DATA section start

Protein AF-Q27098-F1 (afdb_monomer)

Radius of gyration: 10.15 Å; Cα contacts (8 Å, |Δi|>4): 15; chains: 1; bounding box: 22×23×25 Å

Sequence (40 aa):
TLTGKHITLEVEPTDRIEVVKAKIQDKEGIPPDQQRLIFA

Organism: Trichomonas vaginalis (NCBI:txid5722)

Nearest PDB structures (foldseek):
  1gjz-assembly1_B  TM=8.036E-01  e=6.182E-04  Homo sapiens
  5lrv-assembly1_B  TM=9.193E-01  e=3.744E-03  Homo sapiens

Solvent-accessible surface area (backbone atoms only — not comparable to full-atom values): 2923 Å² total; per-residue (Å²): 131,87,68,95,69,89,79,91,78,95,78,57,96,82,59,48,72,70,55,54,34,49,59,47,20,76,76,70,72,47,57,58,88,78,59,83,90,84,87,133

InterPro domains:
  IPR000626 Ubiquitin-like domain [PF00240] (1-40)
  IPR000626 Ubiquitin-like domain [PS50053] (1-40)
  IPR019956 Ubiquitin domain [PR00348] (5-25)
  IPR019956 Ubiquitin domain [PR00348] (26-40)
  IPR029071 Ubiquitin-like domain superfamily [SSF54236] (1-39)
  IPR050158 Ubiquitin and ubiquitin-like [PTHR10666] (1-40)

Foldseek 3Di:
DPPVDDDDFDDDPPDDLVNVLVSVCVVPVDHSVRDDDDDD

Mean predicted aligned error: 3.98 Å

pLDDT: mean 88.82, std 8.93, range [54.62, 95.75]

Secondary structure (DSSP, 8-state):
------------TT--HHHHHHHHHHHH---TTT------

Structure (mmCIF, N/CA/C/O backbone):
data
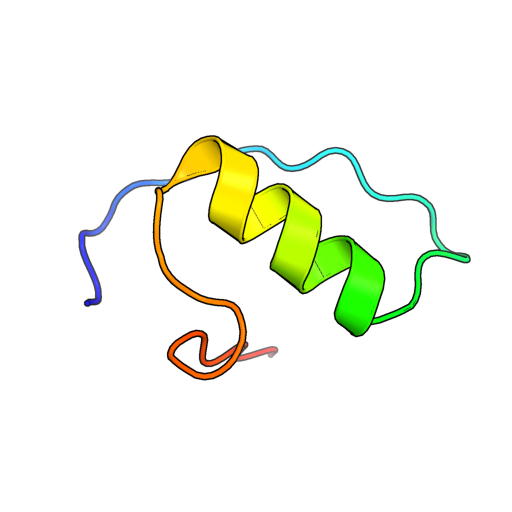_AF-Q27098-F1
#
_entry.id   AF-Q27098-F1
#
loop_
_atom_site.group_PDB
_atom_site.id
_atom_site.type_symbol
_atom_site.label_atom_id
_atom_site.label_alt_id
_atom_site.label_comp_id
_atom_site.label_asym_id
_atom_site.label_entity_id
_atom_site.label_seq_id
_atom_site.pdbx_PDB_ins_code
_atom_site.Cartn_x
_atom_site.Cartn_y
_atom_site.Cartn_z
_atom_site.occupancy
_atom_site.B_iso_or_equiv
_atom_site.auth_seq_id
_atom_site.auth_comp_id
_atom_site.auth_asym_id
_atom_site.auth_atom_id
_atom_site.pdbx_PDB_model_num
ATOM 1 N N . THR A 1 1 ? -7.496 2.880 11.656 1.00 54.62 1 THR A N 1
ATOM 2 C CA . THR A 1 1 ? -7.352 3.095 13.114 1.00 54.62 1 THR A CA 1
ATOM 3 C C . THR A 1 1 ? -5.934 3.553 13.394 1.00 54.62 1 THR A C 1
ATOM 5 O O . THR A 1 1 ? -5.017 2.992 12.819 1.00 54.62 1 THR A O 1
ATOM 8 N N . LEU A 1 2 ? -5.730 4.591 14.212 1.00 62.69 2 LEU A N 1
ATOM 9 C CA . LEU A 1 2 ? -4.397 4.992 14.691 1.00 62.69 2 LEU A CA 1
ATOM 10 C C . LEU A 1 2 ? -4.094 4.229 15.984 1.00 62.69 2 LEU A C 1
ATOM 12 O O . LEU A 1 2 ? -3.964 4.810 17.058 1.00 62.69 2 LEU A O 1
ATOM 16 N N . THR A 1 3 ? -4.058 2.900 15.906 1.00 66.62 3 THR A N 1
ATOM 17 C CA . THR A 1 3 ? -3.361 2.130 16.936 1.00 66.62 3 THR A CA 1
ATOM 18 C C . THR A 1 3 ? -1.914 2.590 16.843 1.00 66.62 3 THR A C 1
ATOM 20 O O . THR A 1 3 ? -1.326 2.437 15.779 1.00 66.62 3 THR A O 1
ATOM 23 N N . GLY A 1 4 ? -1.365 3.233 17.877 1.00 78.69 4 GLY A N 1
ATOM 24 C CA . GLY A 1 4 ? 0.008 3.768 17.911 1.00 78.69 4 GLY A CA 1
ATOM 25 C C . GLY A 1 4 ? 1.096 2.684 17.868 1.00 78.69 4 GLY A C 1
ATOM 26 O O . GLY A 1 4 ? 2.045 2.714 18.641 1.00 78.69 4 GLY A O 1
ATOM 27 N N . LYS A 1 5 ? 0.914 1.682 17.010 1.00 81.88 5 LYS A N 1
ATOM 28 C CA . LYS A 1 5 ? 1.774 0.541 16.765 1.00 81.88 5 LYS A CA 1
ATOM 29 C C . LYS A 1 5 ? 2.709 0.911 15.623 1.00 81.88 5 LYS A C 1
ATOM 31 O O . LYS A 1 5 ? 2.266 1.260 14.531 1.00 81.88 5 LYS A O 1
ATOM 36 N N . HIS A 1 6 ? 4.003 0.812 15.880 1.00 85.00 6 HIS A N 1
ATOM 37 C CA . HIS A 1 6 ? 5.009 0.929 14.837 1.00 85.00 6 HIS A CA 1
ATOM 38 C C . HIS A 1 6 ? 5.161 -0.423 14.137 1.00 85.00 6 HIS A C 1
ATOM 40 O O . HIS A 1 6 ? 5.357 -1.446 14.794 1.00 85.00 6 HIS A O 1
ATOM 46 N N . ILE A 1 7 ? 5.066 -0.421 12.807 1.00 88.31 7 ILE A N 1
ATOM 47 C CA . ILE A 1 7 ? 5.343 -1.590 11.972 1.00 88.31 7 ILE A CA 1
ATOM 48 C C . ILE A 1 7 ? 6.578 -1.321 11.118 1.00 88.31 7 ILE A C 1
ATOM 50 O O . ILE A 1 7 ? 6.722 -0.245 10.541 1.00 88.31 7 ILE A O 1
ATOM 54 N N . THR A 1 8 ? 7.460 -2.311 11.020 1.00 91.12 8 THR A N 1
ATOM 55 C CA . THR A 1 8 ? 8.581 -2.279 10.076 1.00 91.12 8 THR A CA 1
ATOM 56 C C . THR A 1 8 ? 8.144 -2.956 8.783 1.00 91.12 8 THR A C 1
ATOM 58 O O . THR A 1 8 ? 7.709 -4.116 8.798 1.00 91.12 8 THR A O 1
ATOM 61 N N . LEU A 1 9 ? 8.241 -2.231 7.671 1.00 92.56 9 LEU A N 1
ATOM 62 C CA . LEU A 1 9 ? 7.875 -2.698 6.339 1.00 92.56 9 LEU A CA 1
ATOM 63 C C . LEU A 1 9 ? 9.108 -2.682 5.437 1.00 92.56 9 LEU A C 1
ATOM 65 O O . LEU A 1 9 ? 9.760 -1.650 5.305 1.00 92.56 9 LEU A O 1
ATOM 69 N N . GLU A 1 10 ? 9.404 -3.813 4.807 1.00 93.38 10 GLU A N 1
ATOM 70 C CA . GLU A 1 10 ? 10.458 -3.905 3.799 1.00 93.38 10 GLU A CA 1
ATOM 71 C C . GLU A 1 10 ? 9.875 -3.542 2.432 1.00 93.38 10 GLU A C 1
ATOM 73 O O . GLU A 1 10 ? 9.013 -4.246 1.886 1.00 93.38 10 GLU A O 1
ATOM 78 N N . VAL A 1 11 ? 10.322 -2.409 1.898 1.00 93.69 11 VAL A N 1
ATOM 79 C CA . VAL A 1 11 ? 9.898 -1.883 0.599 1.00 93.69 11 VAL A CA 1
ATOM 80 C C . VAL A 1 11 ? 11.115 -1.611 -0.262 1.00 93.69 11 VAL A C 1
ATOM 82 O O . VAL A 1 11 ? 12.154 -1.173 0.233 1.00 93.69 11 VAL A O 1
ATOM 85 N N . GLU A 1 12 ? 10.973 -1.851 -1.557 1.00 95.31 12 GLU A N 1
ATOM 86 C CA . GLU A 1 12 ? 11.965 -1.420
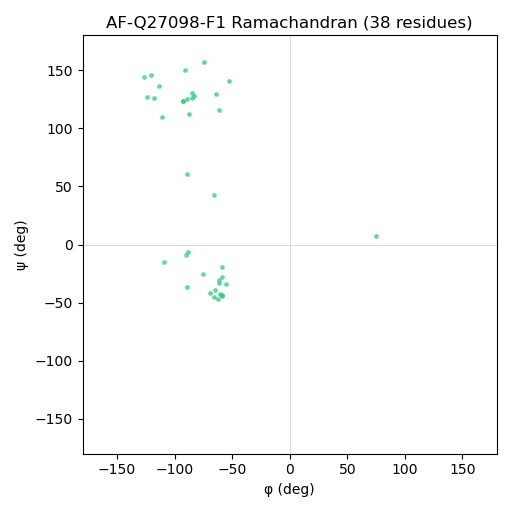 -2.533 1.00 95.31 12 GLU A CA 1
ATOM 87 C C . GLU A 1 12 ? 11.605 -0.022 -3.061 1.00 95.31 12 GLU A C 1
ATOM 89 O O . GLU A 1 12 ? 10.421 0.306 -3.159 1.00 95.31 12 GLU A O 1
ATOM 94 N N . PRO A 1 13 ? 12.578 0.820 -3.459 1.00 93.12 13 PRO A N 1
ATOM 95 C CA . PRO A 1 13 ? 12.291 2.143 -4.032 1.00 93.12 13 PRO A CA 1
ATOM 96 C C . PRO A 1 13 ? 11.427 2.103 -5.303 1.00 93.12 13 PRO A C 1
ATOM 98 O O . PRO A 1 13 ? 10.841 3.109 -5.695 1.00 93.12 13 PRO A O 1
ATOM 101 N N . THR A 1 14 ? 11.371 0.946 -5.963 1.00 95.75 14 THR A N 1
ATOM 102 C CA . THR A 
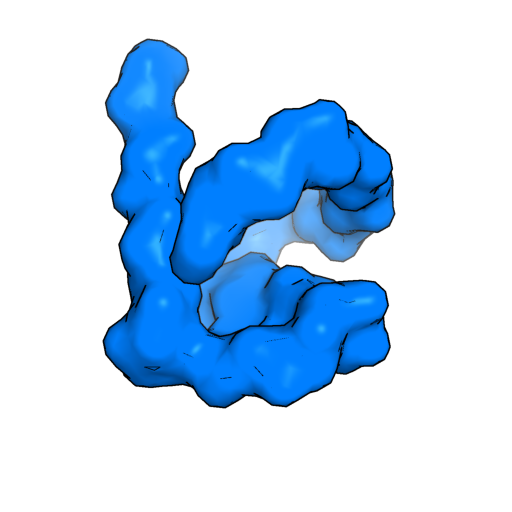1 14 ? 10.572 0.669 -7.160 1.00 95.75 14 THR A CA 1
ATOM 103 C C . THR A 1 14 ? 9.172 0.141 -6.851 1.00 95.75 14 THR A C 1
ATOM 105 O O . THR A 1 14 ? 8.353 0.038 -7.770 1.00 95.75 14 THR A O 1
ATOM 108 N N . ASP A 1 15 ? 8.876 -0.192 -5.590 1.00 95.06 15 ASP A N 1
ATOM 109 C CA . ASP A 1 15 ? 7.562 -0.685 -5.193 1.00 95.06 15 ASP A CA 1
ATOM 110 C C . ASP A 1 15 ? 6.503 0.397 -5.424 1.00 95.06 15 ASP A C 1
ATOM 112 O O . ASP A 1 15 ? 6.607 1.545 -4.983 1.00 95.06 15 ASP A O 1
ATOM 116 N N . ARG A 1 16 ? 5.424 0.014 -6.108 1.00 95.31 16 ARG A N 1
ATOM 117 C CA . ARG A 1 16 ? 4.258 0.886 -6.277 1.00 95.31 16 ARG A CA 1
ATOM 118 C C . ARG A 1 16 ? 3.472 0.947 -4.972 1.00 95.31 16 ARG A C 1
ATOM 120 O O . ARG A 1 16 ? 3.469 0.008 -4.179 1.00 95.31 16 ARG A O 1
ATOM 127 N N . ILE A 1 17 ? 2.691 2.011 -4.804 1.00 93.19 17 ILE A N 1
ATOM 128 C CA . ILE A 1 17 ? 1.825 2.193 -3.628 1.00 93.19 17 ILE A CA 1
ATOM 129 C C . ILE A 1 17 ? 0.861 1.015 -3.419 1.00 93.19 17 ILE A C 1
ATOM 131 O O . ILE A 1 17 ? 0.583 0.648 -2.282 1.00 93.19 17 ILE A O 1
ATOM 135 N N . GLU A 1 18 ? 0.385 0.383 -4.491 1.00 94.12 18 GLU A N 1
ATOM 136 C CA . GLU A 1 18 ? -0.460 -0.818 -4.417 1.00 94.12 18 GLU A CA 1
ATOM 137 C C . GLU A 1 18 ? 0.254 -1.990 -3.728 1.00 94.12 18 GLU A C 1
ATOM 139 O O . GLU A 1 18 ? -0.327 -2.637 -2.859 1.00 94.12 18 GLU A O 1
ATOM 144 N N . VAL A 1 19 ? 1.534 -2.207 -4.051 1.00 95.00 19 VAL A N 1
ATOM 145 C CA . VAL A 1 19 ? 2.372 -3.246 -3.433 1.00 95.00 19 VAL A CA 1
ATOM 146 C C . VAL A 1 19 ? 2.602 -2.926 -1.960 1.00 95.00 19 VAL A C 1
ATOM 148 O O . VAL A 1 19 ? 2.432 -3.790 -1.105 1.00 95.00 19 VAL A O 1
ATOM 151 N N . VAL A 1 20 ? 2.919 -1.668 -1.645 1.00 93.38 20 VAL A N 1
ATOM 152 C CA . VAL A 1 20 ? 3.101 -1.215 -0.258 1.00 93.38 20 VAL A CA 1
ATOM 153 C C . VAL A 1 20 ? 1.830 -1.456 0.564 1.00 93.38 20 VAL A C 1
ATOM 155 O O . VAL A 1 20 ? 1.908 -1.993 1.668 1.00 93.38 20 VAL A O 1
ATOM 158 N N . LYS A 1 21 ? 0.651 -1.133 0.019 1.00 93.62 21 LYS A N 1
ATOM 159 C CA . LYS A 1 21 ? -0.635 -1.372 0.691 1.00 93.62 21 LYS A CA 1
ATOM 
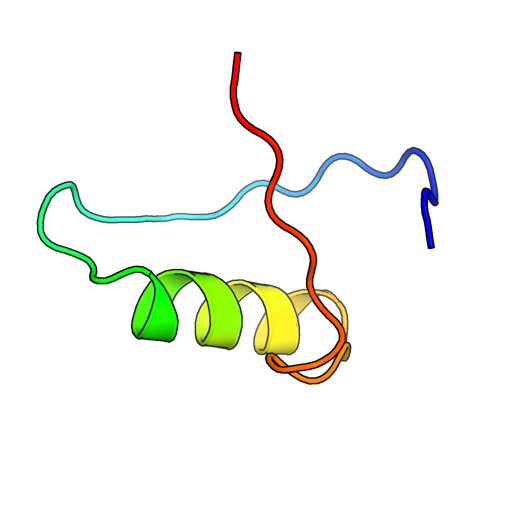160 C C . LYS A 1 21 ? -0.938 -2.856 0.904 1.00 93.62 21 LYS A C 1
ATOM 162 O O . LYS A 1 21 ? -1.450 -3.220 1.962 1.00 93.62 21 LYS A 
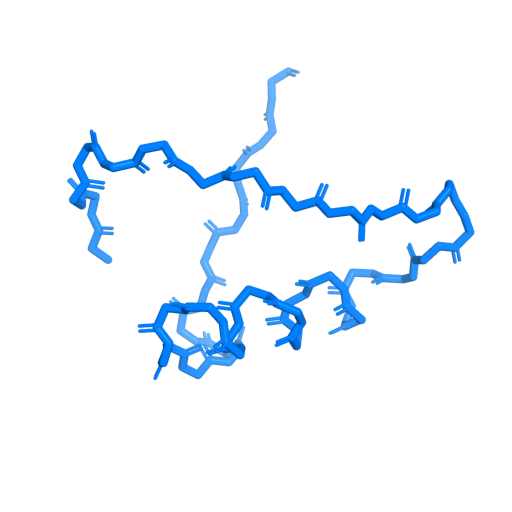O 1
ATOM 167 N N . ALA A 1 22 ? -0.610 -3.712 -0.063 1.00 94.75 22 ALA A N 1
ATOM 168 C CA . ALA A 1 22 ? -0.745 -5.159 0.090 1.00 94.75 22 ALA A CA 1
ATOM 169 C C . ALA A 1 22 ? 0.158 -5.683 1.221 1.00 94.75 22 ALA A C 1
ATOM 171 O O . ALA A 1 22 ? -0.323 -6.337 2.141 1.00 94.75 22 ALA A O 1
ATOM 172 N N . LYS A 1 23 ? 1.433 -5.273 1.255 1.00 94.38 23 LYS A N 1
ATOM 173 C CA . LYS A 1 23 ? 2.3
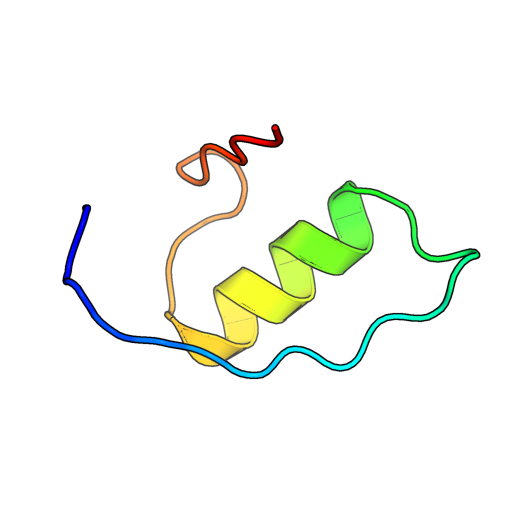57 -5.659 2.336 1.00 94.38 23 LYS A CA 1
ATOM 174 C C . LYS A 1 23 ? 1.892 -5.175 3.722 1.00 94.38 23 LYS A C 1
ATOM 176 O O . LYS A 1 23 ? 2.129 -5.845 4.726 1.00 94.38 23 LYS A O 1
ATOM 181 N N . ILE A 1 24 ? 1.232 -4.015 3.804 1.00 92.38 24 ILE A N 1
ATOM 182 C CA . ILE A 1 24 ? 0.611 -3.523 5.048 1.00 92.38 24 ILE A CA 1
ATOM 1
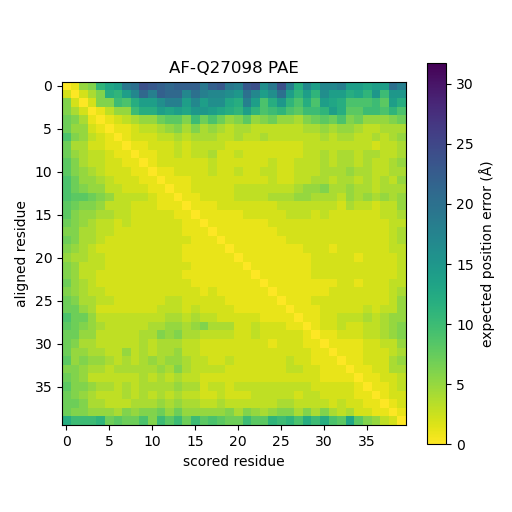83 C C . ILE A 1 24 ? -0.601 -4.381 5.430 1.00 92.38 24 ILE A C 1
ATOM 185 O O . ILE A 1 24 ? -0.758 -4.714 6.606 1.00 92.38 24 ILE A O 1
ATOM 189 N N . GLN A 1 25 ? -1.432 -4.770 4.457 1.00 93.38 25 GLN A N 1
ATOM 190 C CA . GLN A 1 25 ? -2.559 -5.675 4.689 1.00 93.38 25 GLN A CA 1
ATOM 191 C C . GLN A 1 25 ? -2.078 -7.013 5.251 1.00 93.38 25 GLN A C 1
ATOM 193 O O . GLN A 1 25 ? -2.660 -7.489 6.219 1.00 93.38 25 GLN A O 1
ATOM 198 N N . ASP A 1 26 ? -1.000 -7.584 4.718 1.00 93.31 26 ASP A N 1
ATOM 199 C CA . ASP A 1 26 ? -0.465 -8.862 5.200 1.00 93.31 26 ASP A CA 1
ATOM 200 C C . ASP A 1 26 ? -0.013 -8.799 6.670 1.00 93.31 26 ASP A C 1
ATOM 202 O O . ASP A 1 26 ? -0.089 -9.791 7.394 1.00 93.31 26 ASP A O 1
ATOM 206 N N . LYS A 1 27 ? 0.439 -7.627 7.142 1.00 90.94 27 LYS A N 1
ATOM 207 C CA . LYS A 1 27 ? 0.924 -7.431 8.521 1.00 90.94 27 LYS A CA 1
ATOM 208 C C . LYS A 1 27 ? -0.163 -7.033 9.518 1.00 9
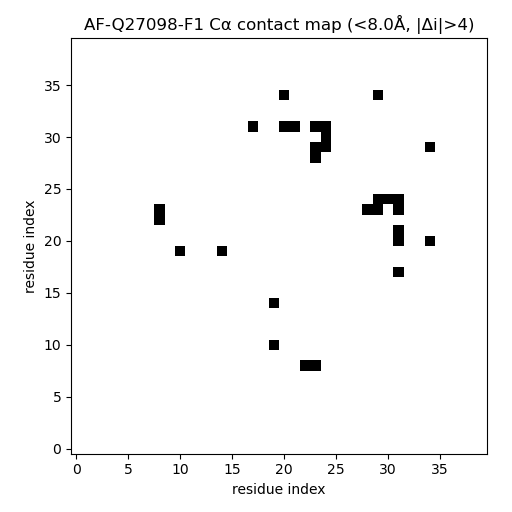0.94 27 LYS A C 1
ATOM 210 O O . LYS A 1 27 ? -0.090 -7.429 10.679 1.00 90.94 27 LYS A O 1
ATOM 215 N N . GLU A 1 28 ? -1.132 -6.225 9.096 1.00 90.12 28 GLU A N 1
ATOM 216 C CA . GLU A 1 28 ? -2.162 -5.657 9.981 1.00 90.12 28 GLU A CA 1
ATOM 217 C C . GLU A 1 28 ? -3.558 -6.261 9.764 1.00 90.12 28 GLU A C 1
ATOM 219 O O . GLU A 1 28 ? -4.444 -6.074 10.592 1.00 90.12 28 GLU A O 1
ATOM 224 N N . GLY A 1 29 ? -3.782 -6.969 8.656 1.00 90.50 29 GLY A N 1
ATOM 225 C CA . GLY A 1 29 ? -5.084 -7.520 8.265 1.00 90.50 29 GLY A CA 1
ATOM 226 C C . GLY A 1 29 ? -6.079 -6.484 7.730 1.00 90.50 29 GLY A C 1
ATOM 227 O O . GLY A 1 29 ? -7.245 -6.810 7.518 1.00 90.50 29 GLY A O 1
ATOM 228 N N . ILE A 1 30 ? -5.651 -5.235 7.516 1.00 90.12 30 ILE A N 1
ATOM 229 C CA . ILE A 1 30 ? -6.526 -4.136 7.085 1.00 90.12 30 ILE A CA 1
ATOM 230 C C . ILE A 1 30 ? -6.593 -4.086 5.550 1.00 90.12 30 ILE A C 1
ATOM 232 O O . ILE A 1 30 ? -5.543 -3.938 4.915 1.00 90.12 30 ILE A O 1
ATOM 236 N N . PRO A 1 31 ? -7.793 -4.133 4.942 1.00 93.00 31 PRO A N 1
ATOM 237 C CA . PRO A 1 31 ? -7.968 -4.023 3.495 1.00 93.00 31 PRO A CA 1
ATOM 238 C C . PRO A 1 31 ? -7.296 -2.771 2.875 1.00 93.00 31 PRO A C 1
ATOM 240 O O . PRO A 1 31 ? -7.361 -1.693 3.473 1.00 93.00 31 PRO A O 1
ATOM 243 N N . PRO A 1 32 ? -6.665 -2.856 1.684 1.00 92.88 32 PRO A N 1
ATOM 244 C CA . PRO A 1 32 ? -5.897 -1.763 1.058 1.00 92.88 32 PRO A CA 1
ATOM 245 C C . PRO A 1 32 ? -6.674 -0.466 0.789 1.00 92.88 32 PRO A C 1
ATOM 247 O O . PRO A 1 32 ? -6.102 0.630 0.736 1.00 92.88 32 PRO A O 1
ATOM 250 N N . ASP A 1 33 ? -7.980 -0.585 0.589 1.00 92.50 33 ASP A N 1
ATOM 251 C CA . ASP A 1 33 ? -8.938 0.499 0.372 1.00 92.50 33 ASP A CA 1
ATOM 252 C C . ASP A 1 33 ? -9.279 1.254 1.667 1.00 92.50 33 ASP A C 1
ATOM 254 O O . ASP A 1 33 ? -9.579 2.446 1.627 1.00 92.50 33 ASP A O 1
ATOM 258 N N . GLN A 1 34 ? -9.139 0.598 2.821 1.00 91.31 34 GLN A N 1
ATOM 259 C CA . GLN A 1 34 ? -9.310 1.195 4.149 1.00 91.31 34 GLN A CA 1
ATOM 260 C C . GLN A 1 34 ? -8.014 1.807 4.707 1.00 91.31 34 GLN A C 1
ATOM 262 O O . GLN A 1 34 ? -8.022 2.458 5.755 1.00 91.31 34 GLN A O 1
ATOM 267 N N . GLN A 1 35 ? -6.888
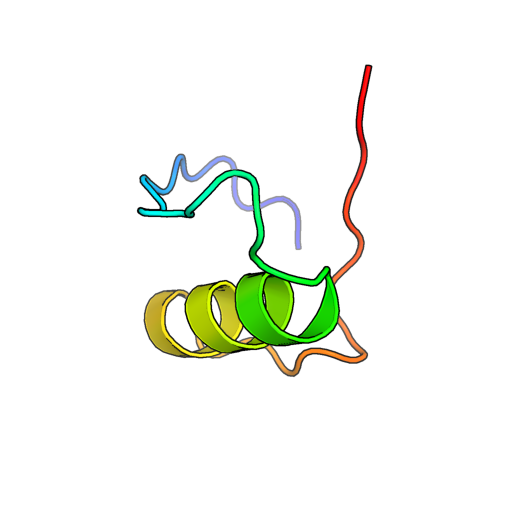 1.626 4.011 1.00 89.56 35 GLN A N 1
ATOM 268 C CA . GLN A 1 35 ? -5.599 2.193 4.396 1.00 89.56 35 GLN A CA 1
ATOM 269 C C . GLN A 1 35 ? -5.443 3.634 3.886 1.00 89.56 35 GLN A C 1
ATOM 271 O O . GLN A 1 35 ? -5.519 3.906 2.682 1.00 89.56 35 GLN A O 1
ATOM 276 N N . ARG A 1 36 ? -5.128 4.559 4.803 1.00 90.19 36 ARG A N 1
ATOM 277 C CA . ARG A 1 36 ? -4.752 5.947 4.497 1.00 90.19 36 ARG A CA 1
ATOM 278 C C . ARG A 1 36 ? -3.276 6.161 4.829 1.00 90.19 36 ARG A C 1
ATOM 280 O O . ARG A 1 36 ? -2.906 6.189 5.998 1.00 90.19 36 ARG A O 1
ATOM 287 N N . LEU A 1 37 ? -2.460 6.324 3.791 1.00 88.88 37 LEU A N 1
ATOM 288 C CA . LEU A 1 37 ? -1.044 6.666 3.917 1.00 88.88 37 LEU A CA 1
ATOM 289 C C . LEU A 1 37 ? -0.905 8.189 4.051 1.00 88.88 37 LEU A C 1
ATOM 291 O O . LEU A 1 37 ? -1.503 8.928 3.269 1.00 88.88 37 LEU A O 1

DATA section end

* [WHAT THE TASK REQUIRES]:
Write only the number of lines in the entries where the string "Ubiquitin" occurs.

* [YOUR SOLUTION]:
6